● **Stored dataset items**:
= Beginning of Section =

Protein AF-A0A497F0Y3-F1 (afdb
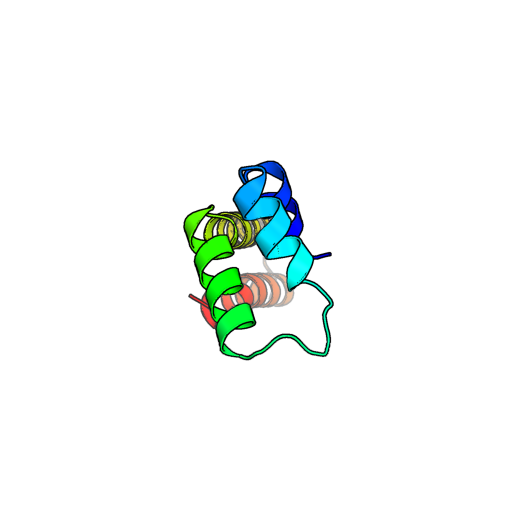_monomer_lite)

InterPro domains:
  IPR008949 Isoprenoid synthase domain superfamily [G3DSA:1.10.600.10] (1-88)
  IPR008949 Isoprenoid synthase domain superfamily [SSF48576] (2-88)

Radius of gyration: 17.92 Å; chains: 1; bounding box: 32×23×52 Å

Structure (mmCIF, N/CA/C/O backbone):
data_AF-A0A497F0Y3-F1
#
_entry.id   AF-A0A497F0Y3-F1
#
loop_
_atom_site.group_PDB
_atom_site.id
_atom_site.type_symbol
_atom_site.label_atom_id
_atom_site.label_alt_id
_atom_site.label_comp_id
_atom_site.label_asym_id
_atom_site.label_entity_id
_atom_site.label_seq_id
_atom_site.pdbx_PDB_ins_code
_atom_site.Cartn_x
_atom_site.Cartn_y
_atom_site.Cartn_z
_atom_site.occupancy
_atom_site.B_iso_or_equiv
_atom_site.auth_seq_id
_atom_site.auth_comp_id
_atom_site.auth_asym_id
_atom_site.auth_atom_id
_atom_site.pdbx_PDB_model_num
ATOM 1 N N . LYS A 1 1 ? 5.955 4.297 9.342 1.00 78.19 1 LYS A N 1
ATOM 2 C CA . LYS A 1 1 ? 4.552 3.889 9.055 1.00 78.19 1 LYS A CA 1
ATOM 3 C C . LYS A 1 1 ? 4.447 3.566 7.566 1.00 78.19 1 LYS A C 1
ATOM 5 O O . LYS A 1 1 ? 5.111 4.243 6.795 1.00 78.19 1 LYS A O 1
ATOM 10 N N . THR A 1 2 ? 3.704 2.532 7.172 1.00 93.31 2 THR A N 1
ATOM 11 C CA . THR A 1 2 ? 3.578 2.089 5.767 1.00 93.31 2 THR A CA 1
ATOM 12 C C . THR A 1 2 ? 2.442 2.814 5.037 1.00 93.31 2 THR A C 1
ATOM 14 O O . THR A 1 2 ? 1.597 3.439 5.680 1.00 93.31 2 THR A O 1
ATOM 17 N N . LEU A 1 3 ? 2.401 2.707 3.702 1.00 95.88 3 LEU A N 1
ATOM 18 C CA . LEU A 1 3 ? 1.395 3.353 2.846 1.00 95.88 3 LEU A CA 1
ATOM 19 C C . LEU A 1 3 ? -0.049 3.035 3.266 1.00 95.88 3 LEU A C 1
ATOM 21 O O . LEU A 1 3 ? -0.860 3.949 3.369 1.00 95.88 3 LEU A O 1
ATOM 25 N N . ILE A 1 4 ? -0.341 1.764 3.566 1.00 96.38 4 ILE A N 1
ATOM 26 C CA . ILE A 1 4 ? -1.668 1.305 4.012 1.00 96.38 4 ILE A CA 1
ATOM 27 C C . ILE A 1 4 ? -2.103 2.070 5.268 1.00 96.38 4 ILE A C 1
ATOM 29 O O . ILE A 1 4 ? -3.208 2.593 5.329 1.00 96.38 4 ILE A O 1
ATOM 33 N N . VAL A 1 5 ? -1.214 2.188 6.258 1.00 96.38 5 VAL A N 1
ATOM 34 C CA . VAL A 1 5 ? -1.513 2.871 7.525 1.00 96.38 5 VAL A CA 1
ATOM 35 C C . VAL A 1 5 ? -1.690 4.374 7.319 1.00 96.38 5 VAL A C 1
ATOM 37 O O . VAL A 1 5 ? -2.588 4.967 7.904 1.00 96.38 5 VAL A O 1
ATOM 40 N N . ILE A 1 6 ? -0.843 5.003 6.501 1.00 97.19 6 ILE A N 1
ATOM 41 C CA . ILE A 1 6 ? -0.945 6.442 6.217 1.00 97.19 6 ILE A CA 1
ATOM 42 C C . ILE A 1 6 ? -2.279 6.749 5.526 1.00 97.19 6 ILE A C 1
ATOM 44 O O . ILE A 1 6 ? -2.998 7.641 5.969 1.00 97.19 6 ILE A O 1
ATOM 48 N N . HIS A 1 7 ? -2.634 5.979 4.493 1.00 98.31 7 HIS A N 1
ATOM 49 C CA . HIS A 1 7 ? -3.912 6.123 3.800 1.00 98.31 7 HIS A CA 1
ATOM 50 C C . HIS A 1 7 ? -5.097 5.899 4.748 1.00 98.31 7 HIS A C 1
ATOM 52 O O . HIS A 1 7 ? -6.016 6.715 4.776 1.00 98.31 7 HIS A O 1
ATOM 58 N N . ALA A 1 8 ? -5.057 4.848 5.572 1.00 97.81 8 ALA A N 1
ATOM 59 C CA . ALA A 1 8 ? -6.130 4.554 6.514 1.00 97.81 8 ALA A CA 1
ATOM 60 C C . ALA A 1 8 ? -6.351 5.691 7.510 1.00 97.81 8 ALA A C 1
ATOM 62 O O . ALA A 1 8 ? -7.476 6.127 7.704 1.00 97.81 8 ALA A O 1
ATOM 63 N N . LEU A 1 9 ? -5.282 6.227 8.103 1.00 96.94 9 LEU A N 1
ATOM 64 C CA . LEU A 1 9 ? -5.388 7.300 9.095 1.00 96.94 9 LEU A CA 1
ATOM 65 C C . LEU A 1 9 ? -5.940 8.612 8.518 1.00 96.94 9 LEU A C 1
ATOM 67 O O . LEU A 1 9 ? -6.482 9.407 9.287 1.00 96.94 9 LEU A O 1
ATOM 71 N N . ASN A 1 10 ? -5.792 8.842 7.211 1.00 97.50 10 ASN A N 1
ATOM 72 C CA . ASN A 1 10 ? -6.319 10.023 6.523 1.00 97.50 10 ASN A CA 1
ATOM 73 C C . ASN A 1 10 ? -7.803 9.890 6.142 1.00 97.50 10 ASN A C 1
ATOM 75 O O . ASN A 1 10 ? -8.457 10.909 5.958 1.00 97.50 10 ASN A O 1
ATOM 79 N N . ASN A 1 11 ? -8.320 8.663 6.022 1.00 97.88 11 ASN A N 1
ATOM 80 C CA . ASN A 1 11 ? -9.695 8.388 5.581 1.00 97.88 11 ASN A CA 1
ATOM 81 C C . ASN A 1 11 ? -10.580 7.774 6.683 1.00 97.88 11 ASN A C 1
ATOM 83 O O . ASN A 1 11 ? -11.782 7.613 6.497 1.00 97.88 11 ASN A O 1
ATOM 87 N N . ALA A 1 12 ? -9
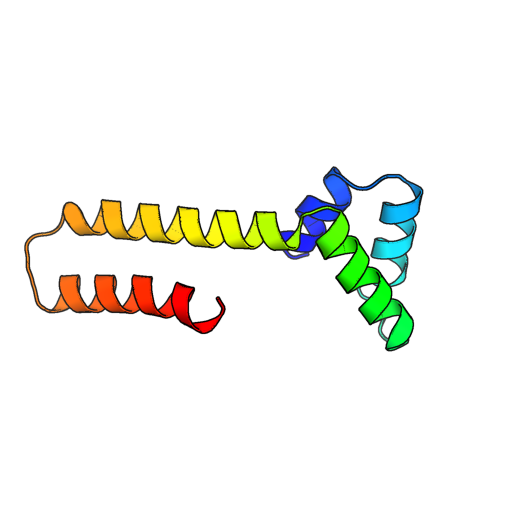.992 7.413 7.823 1.00 97.44 12 ALA A N 1
ATOM 88 C CA . ALA A 1 12 ? -10.689 6.871 8.980 1.00 97.44 12 ALA A CA 1
ATOM 89 C C . ALA A 1 12 ? -11.487 7.950 9.723 1.00 97.44 12 ALA A C 1
ATOM 91 O O . ALA A 1 12 ? -11.024 9.080 9.893 1.00 97.44 12 ALA A O 1
ATOM 92 N N . SER A 1 13 ? -12.630 7.558 10.283 1.00 97.75 13 SER A N 1
ATOM 93 C CA . SER A 1 13 ? -13.298 8.341 11.322 1.00 97.75 13 SER A CA 1
ATOM 94 C C . SER A 1 13 ? -12.431 8.440 12.585 1.00 97.75 13 SER A C 1
ATOM 96 O O . SER A 1 13 ? -11.473 7.684 12.775 1.00 97.75 13 SER A O 1
ATOM 98 N N . GLU A 1 14 ? -12.777 9.338 13.507 1.00 97.19 14 GLU A N 1
ATOM 99 C CA . GLU A 1 14 ? -12.029 9.478 14.763 1.00 97.19 14 GLU A CA 1
ATOM 100 C C . GLU A 1 14 ? -11.989 8.186 15.593 1.00 97.19 14 GLU A C 1
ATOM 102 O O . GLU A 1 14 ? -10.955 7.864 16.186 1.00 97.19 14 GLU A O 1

= End of Section =

Pictures are to be left out when the lines from the one containing "ATOM 87 N N . ALA A 1 12 ? -9" through the end of the records above are repeated exactly; no other line is wanted.

ATOM 87 N N . ALA A 1 12 ? -9
.992 7.413 7.823 1.00 97.44 12 ALA A N 1
ATOM 88 C CA . ALA A 1 12 ? -10.689 6.871 8.980 1.00 97.44 12 ALA A CA 1
ATOM 89 C C . ALA A 1 12 ? -11.487 7.950 9.723 1.00 97.44 12 ALA A C 1
ATOM 91 O O . ALA A 1 12 ? -11.024 9.080 9.893 1.00 97.44 12 ALA A O 1
ATOM 92 N N . SER A 1 13 ? -12.630 7.558 10.283 1.00 97.75 13 SER A N 1
ATOM 93 C CA . SER A 1 13 ? -13.298 8.341 11.322 1.00 97.75 13 SER A CA 1
ATOM 94 C C . SER A 1 13 ? -12.431 8.440 12.585 1.00 97.75 13 SER A C 1
ATOM 96 O O . SER A 1 13 ? -11.473 7.684 12.775 1.00 97.75 13 SER A O 1
ATOM 98 N N . GLU A 1 14 ? -12.777 9.338 13.507 1.00 97.19 14 GLU A N 1
ATOM 99 C CA . GLU A 1 14 ? -12.029 9.478 14.763 1.00 97.19 14 GLU A CA 1
ATOM 100 C C . GLU A 1 14 ? -11.989 8.186 15.593 1.00 97.19 14 GLU A C 1
ATOM 102 O O . GLU A 1 14 ? -10.955 7.864 16.186 1.00 97.19 14 GLU A O 1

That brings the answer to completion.